YEARGIN OXFORD Frances Woody Year- gin, 88, formerly of Coleman Street, died Monday, February 2, 1998 at Rex Convalescent Care Center, Raleigh. A native of Granville she was the daughter of the late Henry Gabriel and Jessie Green Woody and the widow of W. Harold Yeargin. She was a member of the Oxford Baptist Church. Graveside service will be conducted 11 a.m.

Wednesday, from Elmwood Cemetery by the Rev. Dr. J. Steven Bolton. Mrs.

Yeargin is survived by two sons, William H. Yeargin of Palm Beach Gardens, FL; and Neil W. Yeargin of Greensboro; one sister, Mrs. Mildred Woody Thomas of Raleigh; five grandchildren; nine great-grandchildren. In lieu of flowers, memorials may be made to the Oxford Baptist Church, P.O.

Box 398, Oxford, N.C. 27565. The family will receive p.m. Tuesday at Gentry-Newell Vaughan Funeral Home. GARCIE "CECIL" WARD RALEIGH Garcie "Cecil" Ward, 57, of Raleigh, died Saturday, January 31, 1998.

Mr. Ward was born in Smithfield. He was a skilled artist who really loved the Lord. Funeral service will be conducted 2 p.m. Wednesday in the Montlawn Funeral Home Chapel, 2911 S.

Wilmington St. The family will greet friends following the service. Surviving are his wife, Nancy Swain Ward, seven brothers; two sisters; six dogs; one cat. Flowers are acceptable or donations may be made to the youth's Mission to Germany, Providence Baptist Church, 6339 Glenwood Avenue, Raleigh, N.C. 27612.

More deaths, page 6B. The Triangle's first on-line newspaper written and produced by area high school students News Sports Entertainment http://www.nando.net/links/nandonext/next.html Brought to you by The News Observer's Newspapers in Education Department.

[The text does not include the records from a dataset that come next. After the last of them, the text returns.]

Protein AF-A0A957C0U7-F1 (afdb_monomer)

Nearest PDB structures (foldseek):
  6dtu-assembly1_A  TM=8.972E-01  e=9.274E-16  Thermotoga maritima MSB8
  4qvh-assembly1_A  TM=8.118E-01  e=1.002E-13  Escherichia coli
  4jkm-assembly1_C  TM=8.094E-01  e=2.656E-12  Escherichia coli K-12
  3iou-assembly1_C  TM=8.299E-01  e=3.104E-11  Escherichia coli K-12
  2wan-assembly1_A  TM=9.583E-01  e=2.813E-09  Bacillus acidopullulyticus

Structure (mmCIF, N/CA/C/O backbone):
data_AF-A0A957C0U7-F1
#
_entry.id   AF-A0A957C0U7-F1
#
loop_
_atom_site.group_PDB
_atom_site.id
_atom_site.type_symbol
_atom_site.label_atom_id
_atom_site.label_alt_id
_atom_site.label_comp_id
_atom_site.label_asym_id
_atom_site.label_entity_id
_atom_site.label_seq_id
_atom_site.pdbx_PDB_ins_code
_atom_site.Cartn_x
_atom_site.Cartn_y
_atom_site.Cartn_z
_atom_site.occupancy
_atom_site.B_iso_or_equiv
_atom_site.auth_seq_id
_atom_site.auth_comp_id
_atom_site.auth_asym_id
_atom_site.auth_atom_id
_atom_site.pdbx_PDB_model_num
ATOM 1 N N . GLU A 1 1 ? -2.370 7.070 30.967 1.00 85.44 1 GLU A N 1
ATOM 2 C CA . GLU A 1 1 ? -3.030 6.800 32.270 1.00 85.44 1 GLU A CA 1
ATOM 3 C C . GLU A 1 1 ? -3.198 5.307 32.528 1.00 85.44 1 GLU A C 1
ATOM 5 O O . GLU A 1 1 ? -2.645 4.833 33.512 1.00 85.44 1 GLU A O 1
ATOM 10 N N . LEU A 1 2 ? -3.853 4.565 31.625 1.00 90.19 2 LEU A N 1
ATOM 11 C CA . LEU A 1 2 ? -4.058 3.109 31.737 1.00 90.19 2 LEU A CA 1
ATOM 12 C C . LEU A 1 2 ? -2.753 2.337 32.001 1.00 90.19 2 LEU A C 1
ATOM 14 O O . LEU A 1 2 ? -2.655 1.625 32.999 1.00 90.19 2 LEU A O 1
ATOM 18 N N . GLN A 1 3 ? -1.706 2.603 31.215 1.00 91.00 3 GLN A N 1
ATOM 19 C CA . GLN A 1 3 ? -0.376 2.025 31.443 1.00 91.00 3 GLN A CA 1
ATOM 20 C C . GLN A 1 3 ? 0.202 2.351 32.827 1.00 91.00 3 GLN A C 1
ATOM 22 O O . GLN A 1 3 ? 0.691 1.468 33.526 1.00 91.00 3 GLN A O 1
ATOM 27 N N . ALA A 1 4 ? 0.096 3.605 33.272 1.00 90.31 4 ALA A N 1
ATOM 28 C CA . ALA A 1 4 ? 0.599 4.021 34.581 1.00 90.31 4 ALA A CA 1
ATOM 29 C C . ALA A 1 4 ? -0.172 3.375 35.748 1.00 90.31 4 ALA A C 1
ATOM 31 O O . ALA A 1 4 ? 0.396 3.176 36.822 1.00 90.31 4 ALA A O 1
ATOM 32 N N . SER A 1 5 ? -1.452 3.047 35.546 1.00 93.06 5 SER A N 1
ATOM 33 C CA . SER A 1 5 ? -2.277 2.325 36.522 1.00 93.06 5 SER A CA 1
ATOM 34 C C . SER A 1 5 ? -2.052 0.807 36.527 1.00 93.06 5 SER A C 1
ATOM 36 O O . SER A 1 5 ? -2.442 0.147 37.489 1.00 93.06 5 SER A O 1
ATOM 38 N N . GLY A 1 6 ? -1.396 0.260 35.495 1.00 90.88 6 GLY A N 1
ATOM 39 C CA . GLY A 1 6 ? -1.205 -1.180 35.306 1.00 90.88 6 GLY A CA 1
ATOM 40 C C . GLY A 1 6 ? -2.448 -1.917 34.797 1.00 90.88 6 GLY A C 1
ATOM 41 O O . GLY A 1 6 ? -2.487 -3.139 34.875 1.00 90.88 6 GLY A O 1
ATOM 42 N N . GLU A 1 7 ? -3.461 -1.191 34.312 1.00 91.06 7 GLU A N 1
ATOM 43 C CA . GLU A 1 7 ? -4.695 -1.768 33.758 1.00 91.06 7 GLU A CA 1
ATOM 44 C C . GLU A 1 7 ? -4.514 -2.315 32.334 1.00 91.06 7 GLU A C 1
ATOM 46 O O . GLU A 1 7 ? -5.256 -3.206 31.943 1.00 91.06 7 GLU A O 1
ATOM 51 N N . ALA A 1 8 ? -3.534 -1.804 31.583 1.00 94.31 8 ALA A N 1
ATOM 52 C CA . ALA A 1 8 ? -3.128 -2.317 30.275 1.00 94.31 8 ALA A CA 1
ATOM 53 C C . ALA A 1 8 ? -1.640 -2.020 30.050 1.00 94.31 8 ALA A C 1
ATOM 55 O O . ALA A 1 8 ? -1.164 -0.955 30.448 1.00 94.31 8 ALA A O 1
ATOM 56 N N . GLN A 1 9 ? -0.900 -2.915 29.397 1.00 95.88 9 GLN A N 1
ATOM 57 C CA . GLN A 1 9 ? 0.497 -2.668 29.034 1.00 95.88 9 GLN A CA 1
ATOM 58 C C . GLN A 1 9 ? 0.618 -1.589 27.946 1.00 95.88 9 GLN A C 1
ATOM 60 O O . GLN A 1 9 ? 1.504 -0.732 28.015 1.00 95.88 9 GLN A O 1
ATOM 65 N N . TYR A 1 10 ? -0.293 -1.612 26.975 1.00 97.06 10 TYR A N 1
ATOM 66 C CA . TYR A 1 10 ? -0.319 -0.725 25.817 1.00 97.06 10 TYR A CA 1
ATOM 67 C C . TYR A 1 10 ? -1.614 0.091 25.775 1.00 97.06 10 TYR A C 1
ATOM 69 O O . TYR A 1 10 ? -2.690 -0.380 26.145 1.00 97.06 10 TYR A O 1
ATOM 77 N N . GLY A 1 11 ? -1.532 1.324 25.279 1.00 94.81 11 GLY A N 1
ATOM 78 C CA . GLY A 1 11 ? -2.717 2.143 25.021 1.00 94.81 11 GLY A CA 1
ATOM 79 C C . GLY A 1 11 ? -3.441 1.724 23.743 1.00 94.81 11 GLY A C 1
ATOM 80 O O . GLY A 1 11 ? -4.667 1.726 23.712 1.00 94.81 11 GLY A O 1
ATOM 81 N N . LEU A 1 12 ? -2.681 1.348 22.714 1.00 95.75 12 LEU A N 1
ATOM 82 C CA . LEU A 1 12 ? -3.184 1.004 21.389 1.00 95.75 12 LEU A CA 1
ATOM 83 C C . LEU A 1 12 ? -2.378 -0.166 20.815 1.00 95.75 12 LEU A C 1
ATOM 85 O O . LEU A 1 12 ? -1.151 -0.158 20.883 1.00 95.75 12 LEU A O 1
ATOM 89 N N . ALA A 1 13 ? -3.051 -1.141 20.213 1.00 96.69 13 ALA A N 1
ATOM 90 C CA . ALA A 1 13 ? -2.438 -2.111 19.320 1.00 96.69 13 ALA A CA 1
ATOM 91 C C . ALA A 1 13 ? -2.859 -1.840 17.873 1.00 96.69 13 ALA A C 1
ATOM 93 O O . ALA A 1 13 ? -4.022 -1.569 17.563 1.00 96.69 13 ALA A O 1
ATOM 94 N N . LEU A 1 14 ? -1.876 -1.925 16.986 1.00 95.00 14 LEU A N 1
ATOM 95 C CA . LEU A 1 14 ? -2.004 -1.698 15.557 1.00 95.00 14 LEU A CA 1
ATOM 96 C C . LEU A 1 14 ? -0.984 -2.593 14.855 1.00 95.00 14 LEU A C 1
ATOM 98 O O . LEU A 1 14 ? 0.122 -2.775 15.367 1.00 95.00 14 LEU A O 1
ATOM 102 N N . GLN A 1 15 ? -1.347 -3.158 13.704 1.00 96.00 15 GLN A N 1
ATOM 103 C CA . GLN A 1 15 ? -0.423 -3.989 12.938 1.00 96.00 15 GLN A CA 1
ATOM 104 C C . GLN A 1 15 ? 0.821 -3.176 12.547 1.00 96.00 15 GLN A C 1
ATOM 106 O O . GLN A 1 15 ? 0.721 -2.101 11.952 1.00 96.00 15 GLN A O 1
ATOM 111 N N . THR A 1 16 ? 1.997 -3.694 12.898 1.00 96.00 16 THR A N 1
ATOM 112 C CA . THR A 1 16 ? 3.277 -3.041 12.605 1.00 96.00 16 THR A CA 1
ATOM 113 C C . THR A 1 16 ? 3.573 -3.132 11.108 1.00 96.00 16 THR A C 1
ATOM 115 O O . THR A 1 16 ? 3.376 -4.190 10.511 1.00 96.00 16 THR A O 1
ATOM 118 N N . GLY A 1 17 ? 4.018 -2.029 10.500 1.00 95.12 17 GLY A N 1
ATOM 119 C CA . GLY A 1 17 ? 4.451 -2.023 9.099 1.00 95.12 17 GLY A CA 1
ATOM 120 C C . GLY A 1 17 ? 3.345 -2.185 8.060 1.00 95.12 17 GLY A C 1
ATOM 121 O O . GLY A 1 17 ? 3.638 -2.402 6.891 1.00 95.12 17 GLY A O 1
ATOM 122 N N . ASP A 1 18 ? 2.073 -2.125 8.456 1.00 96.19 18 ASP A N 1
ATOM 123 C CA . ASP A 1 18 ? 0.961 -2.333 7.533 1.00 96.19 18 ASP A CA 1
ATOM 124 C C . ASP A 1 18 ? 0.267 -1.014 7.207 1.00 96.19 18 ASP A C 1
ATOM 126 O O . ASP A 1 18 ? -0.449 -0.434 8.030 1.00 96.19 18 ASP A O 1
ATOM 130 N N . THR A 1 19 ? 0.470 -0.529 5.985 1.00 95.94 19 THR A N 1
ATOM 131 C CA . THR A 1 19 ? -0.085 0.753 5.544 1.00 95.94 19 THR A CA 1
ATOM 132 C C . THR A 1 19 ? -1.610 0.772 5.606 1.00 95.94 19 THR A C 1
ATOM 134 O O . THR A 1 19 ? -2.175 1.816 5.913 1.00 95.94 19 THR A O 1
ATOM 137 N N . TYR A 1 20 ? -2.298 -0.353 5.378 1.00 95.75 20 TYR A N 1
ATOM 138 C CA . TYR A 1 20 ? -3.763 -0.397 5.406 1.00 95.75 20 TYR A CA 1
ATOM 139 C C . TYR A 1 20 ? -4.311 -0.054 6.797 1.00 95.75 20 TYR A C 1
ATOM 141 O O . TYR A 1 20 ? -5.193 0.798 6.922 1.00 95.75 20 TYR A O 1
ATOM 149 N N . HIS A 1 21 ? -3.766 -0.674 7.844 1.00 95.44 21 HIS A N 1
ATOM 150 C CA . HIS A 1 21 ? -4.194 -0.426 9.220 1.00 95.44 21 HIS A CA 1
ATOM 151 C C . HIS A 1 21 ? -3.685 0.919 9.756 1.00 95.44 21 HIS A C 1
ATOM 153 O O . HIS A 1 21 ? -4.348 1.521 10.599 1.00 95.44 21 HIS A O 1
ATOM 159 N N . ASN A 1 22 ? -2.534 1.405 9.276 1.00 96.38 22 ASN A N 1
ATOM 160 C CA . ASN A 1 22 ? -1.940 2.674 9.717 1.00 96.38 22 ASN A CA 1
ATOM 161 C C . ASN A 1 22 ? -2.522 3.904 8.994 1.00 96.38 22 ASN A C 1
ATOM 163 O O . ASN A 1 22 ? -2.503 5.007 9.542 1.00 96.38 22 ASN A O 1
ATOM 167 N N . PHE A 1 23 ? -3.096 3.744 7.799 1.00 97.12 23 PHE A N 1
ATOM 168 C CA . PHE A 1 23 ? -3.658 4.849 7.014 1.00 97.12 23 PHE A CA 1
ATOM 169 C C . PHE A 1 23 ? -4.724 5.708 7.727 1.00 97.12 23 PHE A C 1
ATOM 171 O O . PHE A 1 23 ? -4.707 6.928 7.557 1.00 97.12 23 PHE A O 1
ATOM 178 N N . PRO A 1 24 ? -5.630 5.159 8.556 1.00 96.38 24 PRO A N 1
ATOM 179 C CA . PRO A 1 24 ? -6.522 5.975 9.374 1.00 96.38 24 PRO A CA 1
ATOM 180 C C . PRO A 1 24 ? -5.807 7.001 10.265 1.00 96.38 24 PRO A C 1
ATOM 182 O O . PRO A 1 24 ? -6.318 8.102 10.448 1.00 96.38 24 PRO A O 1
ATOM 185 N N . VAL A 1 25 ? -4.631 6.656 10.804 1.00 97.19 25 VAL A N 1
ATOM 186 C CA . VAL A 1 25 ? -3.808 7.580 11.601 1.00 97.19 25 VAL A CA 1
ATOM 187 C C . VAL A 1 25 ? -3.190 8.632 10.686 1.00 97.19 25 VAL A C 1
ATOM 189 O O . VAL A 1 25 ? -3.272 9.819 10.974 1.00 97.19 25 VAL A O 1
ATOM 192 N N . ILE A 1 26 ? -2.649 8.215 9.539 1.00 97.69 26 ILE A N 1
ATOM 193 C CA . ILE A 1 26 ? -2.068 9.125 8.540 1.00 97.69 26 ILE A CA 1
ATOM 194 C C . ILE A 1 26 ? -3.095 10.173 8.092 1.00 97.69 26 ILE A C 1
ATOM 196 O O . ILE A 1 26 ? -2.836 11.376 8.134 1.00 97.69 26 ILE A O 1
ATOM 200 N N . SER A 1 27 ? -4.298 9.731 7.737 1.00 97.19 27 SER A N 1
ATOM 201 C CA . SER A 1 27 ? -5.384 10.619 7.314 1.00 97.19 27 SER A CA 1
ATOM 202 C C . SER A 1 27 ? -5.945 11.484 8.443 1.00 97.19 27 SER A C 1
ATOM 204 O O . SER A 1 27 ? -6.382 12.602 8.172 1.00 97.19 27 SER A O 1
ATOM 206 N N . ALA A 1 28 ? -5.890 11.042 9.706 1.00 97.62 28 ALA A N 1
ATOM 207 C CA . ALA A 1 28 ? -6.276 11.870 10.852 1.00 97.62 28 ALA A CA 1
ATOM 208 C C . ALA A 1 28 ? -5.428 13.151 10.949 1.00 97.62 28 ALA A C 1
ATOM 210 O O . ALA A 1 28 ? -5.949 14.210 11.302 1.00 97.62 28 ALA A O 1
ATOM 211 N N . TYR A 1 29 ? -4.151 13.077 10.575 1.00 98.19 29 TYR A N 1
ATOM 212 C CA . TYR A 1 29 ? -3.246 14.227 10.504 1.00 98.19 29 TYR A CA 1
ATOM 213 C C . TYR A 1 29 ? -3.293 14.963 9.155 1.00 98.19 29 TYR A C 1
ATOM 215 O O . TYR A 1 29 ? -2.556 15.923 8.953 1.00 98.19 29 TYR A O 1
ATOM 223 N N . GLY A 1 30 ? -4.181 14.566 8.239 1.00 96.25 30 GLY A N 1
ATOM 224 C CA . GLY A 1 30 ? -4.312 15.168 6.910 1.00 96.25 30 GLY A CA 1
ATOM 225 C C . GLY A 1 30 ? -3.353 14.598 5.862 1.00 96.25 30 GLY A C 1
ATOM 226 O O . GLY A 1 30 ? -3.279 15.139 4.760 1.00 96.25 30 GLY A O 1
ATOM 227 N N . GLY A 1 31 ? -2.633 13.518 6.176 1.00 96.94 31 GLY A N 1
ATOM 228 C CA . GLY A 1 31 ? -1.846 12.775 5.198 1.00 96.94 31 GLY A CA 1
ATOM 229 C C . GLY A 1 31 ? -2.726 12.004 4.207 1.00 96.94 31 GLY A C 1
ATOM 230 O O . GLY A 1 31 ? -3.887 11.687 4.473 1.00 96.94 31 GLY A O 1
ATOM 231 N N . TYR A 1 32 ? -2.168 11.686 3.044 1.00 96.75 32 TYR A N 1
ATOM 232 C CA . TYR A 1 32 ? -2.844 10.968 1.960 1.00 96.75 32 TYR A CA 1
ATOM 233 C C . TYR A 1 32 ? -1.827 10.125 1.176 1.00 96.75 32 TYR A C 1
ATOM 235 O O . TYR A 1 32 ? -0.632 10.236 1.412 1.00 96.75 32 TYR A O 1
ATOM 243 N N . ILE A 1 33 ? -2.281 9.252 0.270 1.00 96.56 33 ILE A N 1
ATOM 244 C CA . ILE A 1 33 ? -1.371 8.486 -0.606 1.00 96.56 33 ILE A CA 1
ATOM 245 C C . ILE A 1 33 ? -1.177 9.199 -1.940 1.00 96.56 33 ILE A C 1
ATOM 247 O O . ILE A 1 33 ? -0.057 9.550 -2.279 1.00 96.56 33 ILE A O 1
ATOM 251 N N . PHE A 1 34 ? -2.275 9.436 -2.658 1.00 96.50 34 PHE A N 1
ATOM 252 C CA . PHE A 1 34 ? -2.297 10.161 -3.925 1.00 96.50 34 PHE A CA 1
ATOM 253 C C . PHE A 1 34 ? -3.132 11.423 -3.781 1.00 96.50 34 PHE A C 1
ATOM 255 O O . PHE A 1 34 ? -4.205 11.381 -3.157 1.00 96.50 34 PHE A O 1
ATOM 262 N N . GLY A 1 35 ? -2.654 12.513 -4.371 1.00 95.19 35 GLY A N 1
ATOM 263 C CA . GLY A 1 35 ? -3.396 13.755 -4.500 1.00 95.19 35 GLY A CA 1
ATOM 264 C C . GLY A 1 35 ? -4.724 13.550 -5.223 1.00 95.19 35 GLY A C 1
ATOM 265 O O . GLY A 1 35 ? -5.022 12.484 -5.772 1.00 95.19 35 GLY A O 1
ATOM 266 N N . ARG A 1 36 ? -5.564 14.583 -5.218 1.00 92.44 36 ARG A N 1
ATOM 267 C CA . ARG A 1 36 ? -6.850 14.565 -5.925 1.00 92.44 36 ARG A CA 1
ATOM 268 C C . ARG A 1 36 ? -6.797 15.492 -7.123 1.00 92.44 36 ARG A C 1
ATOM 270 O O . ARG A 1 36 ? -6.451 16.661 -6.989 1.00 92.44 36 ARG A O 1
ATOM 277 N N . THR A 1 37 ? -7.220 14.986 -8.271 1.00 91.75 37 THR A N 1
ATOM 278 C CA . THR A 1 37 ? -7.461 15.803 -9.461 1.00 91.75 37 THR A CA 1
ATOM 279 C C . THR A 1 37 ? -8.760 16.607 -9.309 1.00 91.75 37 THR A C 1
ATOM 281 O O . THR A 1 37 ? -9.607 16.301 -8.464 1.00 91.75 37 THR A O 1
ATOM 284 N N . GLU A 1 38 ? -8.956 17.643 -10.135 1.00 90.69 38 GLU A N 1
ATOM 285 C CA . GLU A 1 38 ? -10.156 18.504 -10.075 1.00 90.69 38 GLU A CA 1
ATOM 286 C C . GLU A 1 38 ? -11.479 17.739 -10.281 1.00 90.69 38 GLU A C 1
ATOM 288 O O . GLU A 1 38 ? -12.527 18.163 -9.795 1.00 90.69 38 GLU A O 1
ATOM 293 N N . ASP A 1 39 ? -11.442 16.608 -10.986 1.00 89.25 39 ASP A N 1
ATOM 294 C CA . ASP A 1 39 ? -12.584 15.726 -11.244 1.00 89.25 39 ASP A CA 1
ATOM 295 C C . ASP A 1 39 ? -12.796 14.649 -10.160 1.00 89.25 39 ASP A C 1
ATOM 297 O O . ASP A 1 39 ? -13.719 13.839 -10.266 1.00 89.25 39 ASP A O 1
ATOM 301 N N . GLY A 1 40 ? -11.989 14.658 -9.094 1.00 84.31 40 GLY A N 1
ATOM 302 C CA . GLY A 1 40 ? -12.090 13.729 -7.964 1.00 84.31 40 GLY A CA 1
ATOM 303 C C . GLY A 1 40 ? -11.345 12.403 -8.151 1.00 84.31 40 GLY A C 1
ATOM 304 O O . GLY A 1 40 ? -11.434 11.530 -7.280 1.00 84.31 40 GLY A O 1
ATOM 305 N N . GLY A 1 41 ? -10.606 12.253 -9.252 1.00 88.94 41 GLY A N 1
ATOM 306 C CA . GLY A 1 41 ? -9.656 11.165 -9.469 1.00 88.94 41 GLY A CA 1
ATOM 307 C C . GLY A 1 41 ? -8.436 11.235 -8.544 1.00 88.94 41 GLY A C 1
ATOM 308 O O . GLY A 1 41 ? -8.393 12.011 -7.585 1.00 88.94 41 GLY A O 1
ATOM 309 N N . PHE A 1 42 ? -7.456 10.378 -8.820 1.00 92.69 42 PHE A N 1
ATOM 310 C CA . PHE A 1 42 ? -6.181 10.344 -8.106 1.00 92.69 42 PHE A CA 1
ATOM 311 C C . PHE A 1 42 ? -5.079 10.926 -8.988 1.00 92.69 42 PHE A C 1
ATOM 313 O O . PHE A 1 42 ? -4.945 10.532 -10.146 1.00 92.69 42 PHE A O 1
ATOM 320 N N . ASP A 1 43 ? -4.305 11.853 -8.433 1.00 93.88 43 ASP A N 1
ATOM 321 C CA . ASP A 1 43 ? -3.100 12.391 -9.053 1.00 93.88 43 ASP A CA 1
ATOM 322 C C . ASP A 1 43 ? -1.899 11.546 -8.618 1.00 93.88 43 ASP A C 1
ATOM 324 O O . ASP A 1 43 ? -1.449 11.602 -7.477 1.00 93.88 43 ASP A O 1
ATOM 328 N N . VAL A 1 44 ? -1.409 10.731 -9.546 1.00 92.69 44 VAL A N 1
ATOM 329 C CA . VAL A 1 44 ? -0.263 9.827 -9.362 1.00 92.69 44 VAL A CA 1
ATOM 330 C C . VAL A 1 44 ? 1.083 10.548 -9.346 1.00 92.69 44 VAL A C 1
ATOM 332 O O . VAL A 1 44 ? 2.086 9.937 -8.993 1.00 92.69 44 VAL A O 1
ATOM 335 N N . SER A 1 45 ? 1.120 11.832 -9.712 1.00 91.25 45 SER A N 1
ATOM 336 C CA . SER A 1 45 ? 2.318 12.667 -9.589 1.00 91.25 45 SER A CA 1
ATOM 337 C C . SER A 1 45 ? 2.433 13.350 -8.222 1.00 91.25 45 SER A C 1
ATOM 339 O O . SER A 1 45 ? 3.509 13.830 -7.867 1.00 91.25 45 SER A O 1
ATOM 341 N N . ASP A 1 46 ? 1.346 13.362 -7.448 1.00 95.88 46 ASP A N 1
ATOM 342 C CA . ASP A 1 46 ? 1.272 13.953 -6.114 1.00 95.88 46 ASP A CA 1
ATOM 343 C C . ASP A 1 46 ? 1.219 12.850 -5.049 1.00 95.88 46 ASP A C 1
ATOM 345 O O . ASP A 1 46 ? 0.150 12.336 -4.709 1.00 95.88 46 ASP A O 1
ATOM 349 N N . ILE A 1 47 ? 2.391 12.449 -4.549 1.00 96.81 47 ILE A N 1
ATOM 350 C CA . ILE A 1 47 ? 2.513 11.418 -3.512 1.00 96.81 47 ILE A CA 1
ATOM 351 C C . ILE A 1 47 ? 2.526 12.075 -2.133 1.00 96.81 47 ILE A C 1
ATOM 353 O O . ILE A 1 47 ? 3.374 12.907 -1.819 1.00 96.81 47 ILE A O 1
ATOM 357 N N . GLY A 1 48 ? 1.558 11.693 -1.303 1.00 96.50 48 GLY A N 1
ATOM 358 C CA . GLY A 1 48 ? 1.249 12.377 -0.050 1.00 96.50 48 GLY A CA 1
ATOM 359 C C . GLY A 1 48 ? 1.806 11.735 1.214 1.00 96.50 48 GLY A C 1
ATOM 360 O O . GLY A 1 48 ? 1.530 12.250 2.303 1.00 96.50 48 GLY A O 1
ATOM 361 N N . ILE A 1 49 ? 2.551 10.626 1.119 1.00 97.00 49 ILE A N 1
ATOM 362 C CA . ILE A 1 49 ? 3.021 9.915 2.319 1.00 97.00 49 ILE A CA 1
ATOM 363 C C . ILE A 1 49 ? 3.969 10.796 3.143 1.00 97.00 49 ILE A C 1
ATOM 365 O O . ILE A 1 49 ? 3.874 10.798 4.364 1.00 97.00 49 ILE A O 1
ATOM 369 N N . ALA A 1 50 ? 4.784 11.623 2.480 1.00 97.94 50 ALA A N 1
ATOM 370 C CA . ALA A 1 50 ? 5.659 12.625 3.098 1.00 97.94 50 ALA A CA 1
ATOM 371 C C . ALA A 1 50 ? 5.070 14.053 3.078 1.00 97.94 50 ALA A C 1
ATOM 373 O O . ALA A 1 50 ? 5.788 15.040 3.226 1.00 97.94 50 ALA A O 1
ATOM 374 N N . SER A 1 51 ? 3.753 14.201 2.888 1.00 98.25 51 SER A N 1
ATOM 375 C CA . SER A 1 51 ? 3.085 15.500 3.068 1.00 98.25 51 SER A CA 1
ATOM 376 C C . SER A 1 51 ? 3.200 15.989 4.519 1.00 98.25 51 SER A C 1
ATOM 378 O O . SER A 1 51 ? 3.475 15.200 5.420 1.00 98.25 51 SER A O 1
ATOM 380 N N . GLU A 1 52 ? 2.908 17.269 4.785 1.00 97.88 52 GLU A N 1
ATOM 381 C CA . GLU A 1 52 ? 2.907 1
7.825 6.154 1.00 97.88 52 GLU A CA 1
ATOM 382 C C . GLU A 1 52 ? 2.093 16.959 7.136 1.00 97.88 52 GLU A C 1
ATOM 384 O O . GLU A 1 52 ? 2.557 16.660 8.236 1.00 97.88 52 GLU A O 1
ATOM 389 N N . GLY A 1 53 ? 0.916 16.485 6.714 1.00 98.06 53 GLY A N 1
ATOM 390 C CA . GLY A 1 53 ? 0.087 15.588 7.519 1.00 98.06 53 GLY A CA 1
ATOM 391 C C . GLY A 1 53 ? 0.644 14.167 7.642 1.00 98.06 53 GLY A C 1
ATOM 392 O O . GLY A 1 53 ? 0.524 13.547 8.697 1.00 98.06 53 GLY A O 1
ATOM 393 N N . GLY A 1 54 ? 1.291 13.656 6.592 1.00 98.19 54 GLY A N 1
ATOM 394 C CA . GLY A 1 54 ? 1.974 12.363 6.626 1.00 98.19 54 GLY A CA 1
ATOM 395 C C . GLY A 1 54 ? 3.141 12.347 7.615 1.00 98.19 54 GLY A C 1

The News and Observer from Raleigh, North Carolina (2024)

References

Top Articles
Latest Posts
Article information

Author: Jonah Leffler

Last Updated:

Views: 5609

Rating: 4.4 / 5 (65 voted)

Reviews: 80% of readers found this page helpful

Author information

Name: Jonah Leffler

Birthday: 1997-10-27

Address: 8987 Kieth Ports, Luettgenland, CT 54657-9808

Phone: +2611128251586

Job: Mining Supervisor

Hobby: Worldbuilding, Electronics, Amateur radio, Skiing, Cycling, Jogging, Taxidermy

Introduction: My name is Jonah Leffler, I am a determined, faithful, outstanding, inexpensive, cheerful, determined, smiling person who loves writing and wants to share my knowledge and understanding with you.